文章来源:《大河报》 作者:王峰 时间:2017年09月12日 字体:

核心提示   1952年出生的金宇澄被称为小说界的“潜伏者”,2012年,他以上海方言完成了一部描写上海市民生活的长篇小说《繁花》,一问世就获得极好反响,一举获得2012年度中国小说排行榜长篇小说第一名,2013年又获得第11届华语文学传媒大奖年度小说家奖、第二届施耐庵文学奖和第一届鲁迅文化奖年度小说 奖。

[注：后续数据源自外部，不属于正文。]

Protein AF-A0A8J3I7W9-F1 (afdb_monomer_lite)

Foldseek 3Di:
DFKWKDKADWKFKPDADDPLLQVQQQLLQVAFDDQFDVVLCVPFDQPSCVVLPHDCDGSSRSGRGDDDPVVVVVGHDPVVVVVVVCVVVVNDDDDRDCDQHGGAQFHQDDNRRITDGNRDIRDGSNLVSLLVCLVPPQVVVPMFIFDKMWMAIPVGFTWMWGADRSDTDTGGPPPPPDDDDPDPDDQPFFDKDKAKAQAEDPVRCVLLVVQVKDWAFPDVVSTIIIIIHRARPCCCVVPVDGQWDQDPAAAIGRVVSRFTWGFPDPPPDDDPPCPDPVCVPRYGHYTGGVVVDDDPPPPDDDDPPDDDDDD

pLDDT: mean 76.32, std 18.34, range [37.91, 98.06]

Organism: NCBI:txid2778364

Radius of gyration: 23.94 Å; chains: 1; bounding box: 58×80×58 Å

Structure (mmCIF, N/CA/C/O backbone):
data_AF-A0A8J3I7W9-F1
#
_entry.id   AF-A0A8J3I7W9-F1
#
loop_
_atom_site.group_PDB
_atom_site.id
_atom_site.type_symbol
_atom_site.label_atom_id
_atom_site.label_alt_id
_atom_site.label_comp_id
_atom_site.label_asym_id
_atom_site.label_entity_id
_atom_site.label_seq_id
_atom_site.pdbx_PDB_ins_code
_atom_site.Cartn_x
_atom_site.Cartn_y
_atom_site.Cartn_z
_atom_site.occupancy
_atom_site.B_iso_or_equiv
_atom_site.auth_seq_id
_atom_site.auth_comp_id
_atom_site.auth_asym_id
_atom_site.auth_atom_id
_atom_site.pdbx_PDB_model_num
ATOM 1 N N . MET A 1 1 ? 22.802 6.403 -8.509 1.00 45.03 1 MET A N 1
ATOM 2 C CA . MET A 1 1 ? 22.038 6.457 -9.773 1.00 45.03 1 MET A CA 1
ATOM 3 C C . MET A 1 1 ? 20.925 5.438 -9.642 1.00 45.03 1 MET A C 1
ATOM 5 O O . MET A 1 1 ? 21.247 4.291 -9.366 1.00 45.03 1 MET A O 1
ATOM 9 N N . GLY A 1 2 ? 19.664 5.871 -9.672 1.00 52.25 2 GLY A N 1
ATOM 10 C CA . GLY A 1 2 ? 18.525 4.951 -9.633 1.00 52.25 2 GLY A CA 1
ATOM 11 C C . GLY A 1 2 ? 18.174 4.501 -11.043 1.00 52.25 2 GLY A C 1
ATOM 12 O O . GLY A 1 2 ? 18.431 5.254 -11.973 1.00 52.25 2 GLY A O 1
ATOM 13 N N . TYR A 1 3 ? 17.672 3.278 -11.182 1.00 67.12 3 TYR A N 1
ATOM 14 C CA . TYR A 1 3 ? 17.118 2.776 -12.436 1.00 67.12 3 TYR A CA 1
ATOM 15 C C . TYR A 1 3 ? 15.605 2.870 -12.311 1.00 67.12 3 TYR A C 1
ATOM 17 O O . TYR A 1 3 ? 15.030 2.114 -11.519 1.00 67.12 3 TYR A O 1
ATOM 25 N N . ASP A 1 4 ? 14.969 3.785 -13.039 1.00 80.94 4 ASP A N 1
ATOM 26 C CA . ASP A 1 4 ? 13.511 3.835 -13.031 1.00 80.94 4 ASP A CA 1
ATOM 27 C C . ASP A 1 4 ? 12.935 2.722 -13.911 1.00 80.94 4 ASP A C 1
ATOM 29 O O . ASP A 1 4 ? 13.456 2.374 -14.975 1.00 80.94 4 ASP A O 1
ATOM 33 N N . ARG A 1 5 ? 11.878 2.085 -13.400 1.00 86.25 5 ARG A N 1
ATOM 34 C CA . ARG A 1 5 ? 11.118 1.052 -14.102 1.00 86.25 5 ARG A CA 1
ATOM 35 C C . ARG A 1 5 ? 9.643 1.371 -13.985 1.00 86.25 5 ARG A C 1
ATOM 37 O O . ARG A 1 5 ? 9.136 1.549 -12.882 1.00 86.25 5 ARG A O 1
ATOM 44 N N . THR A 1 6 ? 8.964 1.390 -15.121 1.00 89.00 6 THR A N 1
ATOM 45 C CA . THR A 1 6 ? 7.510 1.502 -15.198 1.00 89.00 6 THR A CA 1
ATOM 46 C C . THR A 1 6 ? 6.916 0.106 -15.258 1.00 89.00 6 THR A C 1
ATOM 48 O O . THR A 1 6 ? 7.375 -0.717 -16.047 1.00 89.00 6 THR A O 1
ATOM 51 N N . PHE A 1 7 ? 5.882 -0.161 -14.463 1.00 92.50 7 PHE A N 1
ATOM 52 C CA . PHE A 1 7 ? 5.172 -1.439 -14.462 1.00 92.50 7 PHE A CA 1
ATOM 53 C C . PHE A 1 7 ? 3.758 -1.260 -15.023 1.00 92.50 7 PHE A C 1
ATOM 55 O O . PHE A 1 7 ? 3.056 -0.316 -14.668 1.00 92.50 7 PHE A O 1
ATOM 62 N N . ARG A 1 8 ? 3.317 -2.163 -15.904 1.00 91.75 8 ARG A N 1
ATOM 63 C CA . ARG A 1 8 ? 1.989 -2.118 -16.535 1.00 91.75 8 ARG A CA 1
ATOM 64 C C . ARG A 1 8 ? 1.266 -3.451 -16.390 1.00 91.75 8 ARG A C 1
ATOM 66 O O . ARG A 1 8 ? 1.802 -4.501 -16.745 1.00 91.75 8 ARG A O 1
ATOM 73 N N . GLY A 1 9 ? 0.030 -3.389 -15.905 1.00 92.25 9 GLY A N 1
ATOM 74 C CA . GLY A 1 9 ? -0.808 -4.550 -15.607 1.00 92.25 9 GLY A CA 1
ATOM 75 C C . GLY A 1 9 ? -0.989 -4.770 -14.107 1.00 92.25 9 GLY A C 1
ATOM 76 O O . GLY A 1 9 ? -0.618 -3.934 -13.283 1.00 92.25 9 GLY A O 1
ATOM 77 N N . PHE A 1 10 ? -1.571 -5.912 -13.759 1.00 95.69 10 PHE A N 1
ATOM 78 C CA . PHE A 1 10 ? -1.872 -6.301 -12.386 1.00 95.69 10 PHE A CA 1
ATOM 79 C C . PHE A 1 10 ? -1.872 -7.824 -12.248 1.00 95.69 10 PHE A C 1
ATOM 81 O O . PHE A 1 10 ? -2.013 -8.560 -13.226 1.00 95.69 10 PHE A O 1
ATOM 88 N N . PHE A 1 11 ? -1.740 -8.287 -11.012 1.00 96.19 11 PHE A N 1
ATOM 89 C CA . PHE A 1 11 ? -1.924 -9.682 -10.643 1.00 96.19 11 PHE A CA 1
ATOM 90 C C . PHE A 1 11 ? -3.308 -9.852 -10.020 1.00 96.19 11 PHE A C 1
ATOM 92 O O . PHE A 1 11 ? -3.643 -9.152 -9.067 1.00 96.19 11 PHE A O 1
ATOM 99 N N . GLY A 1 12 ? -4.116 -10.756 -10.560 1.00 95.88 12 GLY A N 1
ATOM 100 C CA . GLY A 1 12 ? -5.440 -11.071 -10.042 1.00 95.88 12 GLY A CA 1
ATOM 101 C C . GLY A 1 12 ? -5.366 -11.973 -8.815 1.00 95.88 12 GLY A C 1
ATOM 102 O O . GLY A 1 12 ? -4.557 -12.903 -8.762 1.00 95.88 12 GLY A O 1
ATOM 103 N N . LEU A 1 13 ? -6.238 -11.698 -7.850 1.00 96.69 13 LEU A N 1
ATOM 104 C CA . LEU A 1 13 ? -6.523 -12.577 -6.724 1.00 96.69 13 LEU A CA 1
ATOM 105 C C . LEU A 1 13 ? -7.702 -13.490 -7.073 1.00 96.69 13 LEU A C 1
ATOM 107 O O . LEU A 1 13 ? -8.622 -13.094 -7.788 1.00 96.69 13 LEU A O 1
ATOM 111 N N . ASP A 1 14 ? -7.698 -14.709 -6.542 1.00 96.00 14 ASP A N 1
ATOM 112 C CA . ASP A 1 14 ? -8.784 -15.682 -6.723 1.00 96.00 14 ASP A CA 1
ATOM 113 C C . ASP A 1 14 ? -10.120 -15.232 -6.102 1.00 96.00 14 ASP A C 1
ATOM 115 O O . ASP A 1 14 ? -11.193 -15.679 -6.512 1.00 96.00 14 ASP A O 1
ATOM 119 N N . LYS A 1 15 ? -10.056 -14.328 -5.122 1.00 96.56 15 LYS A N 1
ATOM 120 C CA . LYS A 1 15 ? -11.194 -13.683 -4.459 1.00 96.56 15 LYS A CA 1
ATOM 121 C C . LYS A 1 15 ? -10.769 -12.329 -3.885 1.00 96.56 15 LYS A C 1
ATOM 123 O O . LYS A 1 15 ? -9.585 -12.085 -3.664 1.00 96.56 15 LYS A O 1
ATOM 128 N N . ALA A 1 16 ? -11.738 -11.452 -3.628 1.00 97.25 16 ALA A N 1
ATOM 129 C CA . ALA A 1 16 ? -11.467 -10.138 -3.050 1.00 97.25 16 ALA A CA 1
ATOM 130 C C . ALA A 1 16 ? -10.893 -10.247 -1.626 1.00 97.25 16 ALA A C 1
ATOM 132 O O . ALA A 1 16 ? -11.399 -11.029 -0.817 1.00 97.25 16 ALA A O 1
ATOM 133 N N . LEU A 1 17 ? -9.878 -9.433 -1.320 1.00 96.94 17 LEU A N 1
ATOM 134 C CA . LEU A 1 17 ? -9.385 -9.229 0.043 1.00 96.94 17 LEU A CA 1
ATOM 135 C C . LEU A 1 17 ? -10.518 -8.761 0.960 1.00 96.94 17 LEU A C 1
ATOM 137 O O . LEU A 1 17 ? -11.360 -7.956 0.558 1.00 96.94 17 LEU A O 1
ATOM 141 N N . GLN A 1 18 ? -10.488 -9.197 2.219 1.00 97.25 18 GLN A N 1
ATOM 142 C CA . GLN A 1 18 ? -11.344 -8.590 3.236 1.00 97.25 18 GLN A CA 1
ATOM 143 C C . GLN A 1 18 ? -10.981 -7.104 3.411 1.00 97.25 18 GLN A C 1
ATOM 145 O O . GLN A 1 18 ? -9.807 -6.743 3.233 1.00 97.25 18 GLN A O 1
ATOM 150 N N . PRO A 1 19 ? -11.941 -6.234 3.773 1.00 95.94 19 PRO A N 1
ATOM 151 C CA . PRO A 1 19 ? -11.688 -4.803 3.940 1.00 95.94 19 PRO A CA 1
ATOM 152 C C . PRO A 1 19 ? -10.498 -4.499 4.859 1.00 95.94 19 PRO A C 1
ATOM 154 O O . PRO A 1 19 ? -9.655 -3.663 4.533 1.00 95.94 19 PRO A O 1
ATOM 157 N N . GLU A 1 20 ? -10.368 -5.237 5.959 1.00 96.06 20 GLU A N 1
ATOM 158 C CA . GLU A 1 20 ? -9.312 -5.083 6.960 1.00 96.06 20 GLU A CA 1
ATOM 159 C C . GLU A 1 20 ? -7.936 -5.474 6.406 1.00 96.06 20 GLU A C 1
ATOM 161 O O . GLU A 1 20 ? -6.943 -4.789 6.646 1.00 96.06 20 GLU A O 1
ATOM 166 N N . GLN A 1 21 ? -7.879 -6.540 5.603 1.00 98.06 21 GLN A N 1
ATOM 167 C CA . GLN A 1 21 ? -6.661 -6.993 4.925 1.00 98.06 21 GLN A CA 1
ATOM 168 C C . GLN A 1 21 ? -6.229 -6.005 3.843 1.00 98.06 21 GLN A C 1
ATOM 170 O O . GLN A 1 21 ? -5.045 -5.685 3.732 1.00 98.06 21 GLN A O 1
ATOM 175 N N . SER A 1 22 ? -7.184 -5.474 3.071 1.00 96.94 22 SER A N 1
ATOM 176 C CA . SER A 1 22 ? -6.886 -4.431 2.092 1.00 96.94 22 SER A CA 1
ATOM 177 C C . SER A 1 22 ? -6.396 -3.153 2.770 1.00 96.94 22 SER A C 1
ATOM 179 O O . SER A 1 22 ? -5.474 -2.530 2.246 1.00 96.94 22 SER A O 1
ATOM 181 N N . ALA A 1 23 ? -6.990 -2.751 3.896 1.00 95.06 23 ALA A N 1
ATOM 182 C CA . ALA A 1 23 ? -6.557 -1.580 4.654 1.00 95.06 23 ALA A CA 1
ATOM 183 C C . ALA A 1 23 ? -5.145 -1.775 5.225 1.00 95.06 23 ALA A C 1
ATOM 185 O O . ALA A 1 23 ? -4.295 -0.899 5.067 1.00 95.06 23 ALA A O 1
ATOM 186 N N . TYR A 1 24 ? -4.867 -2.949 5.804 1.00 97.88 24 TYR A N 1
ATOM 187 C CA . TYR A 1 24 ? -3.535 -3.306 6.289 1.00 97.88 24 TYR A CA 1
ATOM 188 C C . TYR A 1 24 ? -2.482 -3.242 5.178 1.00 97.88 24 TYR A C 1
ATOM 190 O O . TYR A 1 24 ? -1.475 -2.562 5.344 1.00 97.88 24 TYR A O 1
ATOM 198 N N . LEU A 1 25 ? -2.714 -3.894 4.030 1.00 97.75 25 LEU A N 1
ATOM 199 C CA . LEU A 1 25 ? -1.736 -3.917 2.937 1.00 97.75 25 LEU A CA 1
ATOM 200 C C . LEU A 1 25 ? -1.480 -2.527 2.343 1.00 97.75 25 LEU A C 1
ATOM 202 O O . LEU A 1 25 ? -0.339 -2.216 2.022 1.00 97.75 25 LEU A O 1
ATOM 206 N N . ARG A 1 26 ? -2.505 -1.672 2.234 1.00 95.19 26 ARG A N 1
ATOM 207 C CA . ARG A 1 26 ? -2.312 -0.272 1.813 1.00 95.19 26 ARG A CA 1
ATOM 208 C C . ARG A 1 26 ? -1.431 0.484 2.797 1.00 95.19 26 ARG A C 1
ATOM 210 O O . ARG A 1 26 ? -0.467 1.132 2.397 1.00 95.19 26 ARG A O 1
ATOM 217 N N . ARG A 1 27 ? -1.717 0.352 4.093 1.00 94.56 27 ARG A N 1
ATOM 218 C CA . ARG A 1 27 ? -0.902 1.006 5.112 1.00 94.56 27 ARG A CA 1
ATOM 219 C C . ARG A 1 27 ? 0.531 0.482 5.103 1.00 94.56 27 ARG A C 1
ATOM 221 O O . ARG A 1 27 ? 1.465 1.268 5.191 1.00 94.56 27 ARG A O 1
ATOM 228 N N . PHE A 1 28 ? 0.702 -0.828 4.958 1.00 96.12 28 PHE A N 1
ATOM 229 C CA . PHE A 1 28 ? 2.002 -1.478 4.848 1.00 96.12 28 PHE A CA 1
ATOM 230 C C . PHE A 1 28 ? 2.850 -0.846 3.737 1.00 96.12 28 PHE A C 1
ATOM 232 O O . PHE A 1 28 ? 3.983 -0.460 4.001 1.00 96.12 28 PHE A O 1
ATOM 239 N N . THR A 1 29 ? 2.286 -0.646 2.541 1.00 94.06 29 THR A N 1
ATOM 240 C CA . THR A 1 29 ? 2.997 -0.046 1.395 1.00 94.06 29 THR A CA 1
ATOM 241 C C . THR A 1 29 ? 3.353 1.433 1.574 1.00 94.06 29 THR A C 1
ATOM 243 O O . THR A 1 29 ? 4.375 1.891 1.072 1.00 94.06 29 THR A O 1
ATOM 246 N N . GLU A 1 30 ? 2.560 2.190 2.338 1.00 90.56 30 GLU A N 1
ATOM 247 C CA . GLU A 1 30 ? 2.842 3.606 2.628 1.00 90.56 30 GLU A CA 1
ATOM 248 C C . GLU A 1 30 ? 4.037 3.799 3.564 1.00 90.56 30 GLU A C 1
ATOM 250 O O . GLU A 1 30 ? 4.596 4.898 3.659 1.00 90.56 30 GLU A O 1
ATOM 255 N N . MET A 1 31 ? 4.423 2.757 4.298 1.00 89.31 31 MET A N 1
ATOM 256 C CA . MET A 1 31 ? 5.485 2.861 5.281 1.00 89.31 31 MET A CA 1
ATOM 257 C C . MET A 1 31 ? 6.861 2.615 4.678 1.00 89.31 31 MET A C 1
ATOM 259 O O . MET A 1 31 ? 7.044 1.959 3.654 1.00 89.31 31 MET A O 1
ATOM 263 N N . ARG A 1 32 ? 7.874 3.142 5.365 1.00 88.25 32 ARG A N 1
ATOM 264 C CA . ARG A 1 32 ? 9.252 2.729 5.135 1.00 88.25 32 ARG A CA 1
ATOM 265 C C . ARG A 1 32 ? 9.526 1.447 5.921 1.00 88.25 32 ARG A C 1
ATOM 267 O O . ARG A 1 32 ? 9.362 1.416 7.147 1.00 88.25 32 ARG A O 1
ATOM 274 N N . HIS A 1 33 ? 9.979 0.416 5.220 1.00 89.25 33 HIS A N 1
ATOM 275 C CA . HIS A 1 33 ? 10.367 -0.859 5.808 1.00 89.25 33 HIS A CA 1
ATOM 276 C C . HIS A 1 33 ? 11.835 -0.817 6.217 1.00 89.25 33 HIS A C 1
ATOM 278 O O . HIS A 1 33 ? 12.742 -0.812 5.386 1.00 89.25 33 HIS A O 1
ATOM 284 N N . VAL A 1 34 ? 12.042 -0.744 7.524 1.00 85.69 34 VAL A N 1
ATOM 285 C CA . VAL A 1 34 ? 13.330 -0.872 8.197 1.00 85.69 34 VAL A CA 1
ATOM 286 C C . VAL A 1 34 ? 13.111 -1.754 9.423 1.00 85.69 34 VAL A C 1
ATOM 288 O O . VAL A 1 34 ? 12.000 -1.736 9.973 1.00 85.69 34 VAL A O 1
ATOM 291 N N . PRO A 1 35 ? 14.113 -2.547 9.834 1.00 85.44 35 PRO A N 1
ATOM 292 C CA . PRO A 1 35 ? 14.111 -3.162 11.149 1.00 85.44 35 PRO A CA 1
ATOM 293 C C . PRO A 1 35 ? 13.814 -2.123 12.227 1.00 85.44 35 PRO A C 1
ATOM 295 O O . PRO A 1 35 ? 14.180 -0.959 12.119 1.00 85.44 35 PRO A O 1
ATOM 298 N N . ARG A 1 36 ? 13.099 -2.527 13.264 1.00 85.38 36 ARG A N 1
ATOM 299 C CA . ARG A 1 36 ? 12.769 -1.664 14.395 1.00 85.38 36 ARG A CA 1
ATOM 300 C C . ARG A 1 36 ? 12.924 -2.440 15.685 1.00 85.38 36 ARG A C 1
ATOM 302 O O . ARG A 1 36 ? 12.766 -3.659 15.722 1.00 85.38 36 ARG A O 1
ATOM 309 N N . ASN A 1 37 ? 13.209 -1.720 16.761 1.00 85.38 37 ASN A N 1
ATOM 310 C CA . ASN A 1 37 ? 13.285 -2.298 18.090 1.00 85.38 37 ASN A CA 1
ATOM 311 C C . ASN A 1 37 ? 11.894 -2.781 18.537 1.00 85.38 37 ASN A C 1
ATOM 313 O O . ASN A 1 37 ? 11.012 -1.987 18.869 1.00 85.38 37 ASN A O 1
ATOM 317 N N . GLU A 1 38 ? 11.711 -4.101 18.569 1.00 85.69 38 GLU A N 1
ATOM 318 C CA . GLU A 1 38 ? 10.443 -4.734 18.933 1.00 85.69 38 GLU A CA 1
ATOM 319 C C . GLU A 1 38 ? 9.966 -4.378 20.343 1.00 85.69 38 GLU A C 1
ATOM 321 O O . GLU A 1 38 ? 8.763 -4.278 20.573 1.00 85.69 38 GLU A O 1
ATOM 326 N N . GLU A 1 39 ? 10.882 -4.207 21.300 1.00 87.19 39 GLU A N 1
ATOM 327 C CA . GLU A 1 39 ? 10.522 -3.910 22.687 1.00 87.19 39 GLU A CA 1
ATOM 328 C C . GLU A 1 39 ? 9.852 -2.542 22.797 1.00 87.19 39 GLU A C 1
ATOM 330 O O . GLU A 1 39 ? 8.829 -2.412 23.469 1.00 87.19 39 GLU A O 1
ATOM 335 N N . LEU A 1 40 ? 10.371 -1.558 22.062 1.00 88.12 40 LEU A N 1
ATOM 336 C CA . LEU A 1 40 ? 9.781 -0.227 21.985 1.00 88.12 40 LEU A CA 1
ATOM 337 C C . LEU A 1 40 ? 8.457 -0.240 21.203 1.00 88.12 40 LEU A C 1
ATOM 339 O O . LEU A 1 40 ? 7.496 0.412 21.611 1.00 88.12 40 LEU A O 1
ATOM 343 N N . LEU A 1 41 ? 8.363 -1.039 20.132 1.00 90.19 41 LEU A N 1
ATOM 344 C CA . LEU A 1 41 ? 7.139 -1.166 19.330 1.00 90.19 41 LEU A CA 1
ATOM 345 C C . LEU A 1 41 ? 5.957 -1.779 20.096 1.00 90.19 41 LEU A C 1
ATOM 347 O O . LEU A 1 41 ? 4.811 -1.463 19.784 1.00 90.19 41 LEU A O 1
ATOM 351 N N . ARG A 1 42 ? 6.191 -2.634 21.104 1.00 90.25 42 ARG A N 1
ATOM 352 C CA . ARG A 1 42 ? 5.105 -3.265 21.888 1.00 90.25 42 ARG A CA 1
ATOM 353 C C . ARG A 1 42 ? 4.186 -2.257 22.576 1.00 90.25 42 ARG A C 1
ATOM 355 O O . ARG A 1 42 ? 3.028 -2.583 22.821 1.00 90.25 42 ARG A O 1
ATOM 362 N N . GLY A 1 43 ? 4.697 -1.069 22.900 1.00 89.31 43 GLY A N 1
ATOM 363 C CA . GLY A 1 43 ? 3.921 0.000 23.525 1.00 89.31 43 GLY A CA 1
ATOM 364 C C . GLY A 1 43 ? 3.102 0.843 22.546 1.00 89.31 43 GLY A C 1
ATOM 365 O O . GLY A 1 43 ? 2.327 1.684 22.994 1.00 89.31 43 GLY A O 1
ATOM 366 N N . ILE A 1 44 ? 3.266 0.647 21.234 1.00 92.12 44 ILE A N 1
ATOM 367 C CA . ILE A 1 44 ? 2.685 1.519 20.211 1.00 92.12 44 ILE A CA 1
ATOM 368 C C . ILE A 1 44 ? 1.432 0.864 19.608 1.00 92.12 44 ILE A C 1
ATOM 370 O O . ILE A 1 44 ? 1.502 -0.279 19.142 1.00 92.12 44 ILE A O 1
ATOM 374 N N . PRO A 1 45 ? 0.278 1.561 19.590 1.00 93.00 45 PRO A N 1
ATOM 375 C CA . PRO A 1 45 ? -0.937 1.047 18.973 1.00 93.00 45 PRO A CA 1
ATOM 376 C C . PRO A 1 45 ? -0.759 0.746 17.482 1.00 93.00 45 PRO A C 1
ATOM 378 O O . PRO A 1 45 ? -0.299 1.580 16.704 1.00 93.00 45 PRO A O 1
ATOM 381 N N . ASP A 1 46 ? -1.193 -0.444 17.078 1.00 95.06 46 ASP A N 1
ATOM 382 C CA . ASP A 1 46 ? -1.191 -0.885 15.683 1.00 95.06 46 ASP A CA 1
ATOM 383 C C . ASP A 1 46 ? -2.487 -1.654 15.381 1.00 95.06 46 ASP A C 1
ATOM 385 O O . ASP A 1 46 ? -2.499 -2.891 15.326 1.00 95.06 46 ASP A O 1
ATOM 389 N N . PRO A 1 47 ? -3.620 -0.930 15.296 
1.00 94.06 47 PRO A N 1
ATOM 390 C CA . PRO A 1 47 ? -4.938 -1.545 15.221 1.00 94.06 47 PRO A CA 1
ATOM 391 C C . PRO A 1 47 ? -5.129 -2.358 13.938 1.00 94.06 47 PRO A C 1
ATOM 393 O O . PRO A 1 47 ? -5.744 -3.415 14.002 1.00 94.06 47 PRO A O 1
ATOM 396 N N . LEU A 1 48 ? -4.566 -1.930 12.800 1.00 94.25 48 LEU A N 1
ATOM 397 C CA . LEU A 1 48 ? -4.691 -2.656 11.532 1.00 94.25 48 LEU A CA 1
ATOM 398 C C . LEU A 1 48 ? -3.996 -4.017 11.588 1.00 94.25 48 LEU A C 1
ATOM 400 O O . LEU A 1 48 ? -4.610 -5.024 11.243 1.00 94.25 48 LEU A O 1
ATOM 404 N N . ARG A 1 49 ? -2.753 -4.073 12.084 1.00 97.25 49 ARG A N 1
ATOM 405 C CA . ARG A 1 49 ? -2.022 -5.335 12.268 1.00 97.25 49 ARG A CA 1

秉着“知道的多写,空白的略过”的原则,在父亲去世后,金宇澄通过父亲遗留下的材料以及生前讲述的事,写出了《回望》一书,已经正式出版。该书叙述了金宇澄父母的故事,金宇澄通过父亲生前与朋友的信,回望那个时代的故事。《繁花》是虚构作品,《回望》是非虚构作品,但是这两本书却构成了有趣的回响,因为 《回望》讲的是金宇澄父辈的事情,《繁花》是金宇澄这一辈人的故事。金宇澄表示,自己已不大愿意再写出大量相同质量的文章,“你表现出你所选择的方式和其他人的不同点,这才是写作的意义所在”。

真实的生活靠当事人的回忆才能知道

金宇澄曾经一度毫不了解父母一辈的经历。长大后才知晓父亲金若望是从吴江黎里小镇来到上海,参加党的地下情报工作,化名“维德”等各种名字,曾在上海沦陷时期被捕,后来辗转出狱,幸免于难。

其实《回望》的创作早就开始了,金宇澄回忆,在青年时代对父母的故事已有所了解,1996年,他用“我的伯父、伯母”的口吻写了一篇文章,因为工作的特殊性,父亲不允许金宇澄写他的生活。直到父亲去世后,金宇澄陪母亲翻开那些老相册,母亲提出建议,让他通过这些旧照片讲讲尘封已久的秘事。由此,金宇澄才真正开始整理父亲的书信,写出他记忆中的父母,并取名《回望》。

《回望》的文体十分特别,金宇澄在其中加入了很多引文,包括父母的书信、笔记、历史研究著作等。谈到选取的标准,金宇澄表示,自己在努力做到让读者知道当时的复杂性,而不是猎奇或者要揭露什么,“一般意义上,地下党工作会有人为失误,因为人不是机器,这和我们一般想象中的非常精密的安排不一样,真实的生活 只能够靠当事人的回忆才能知道”。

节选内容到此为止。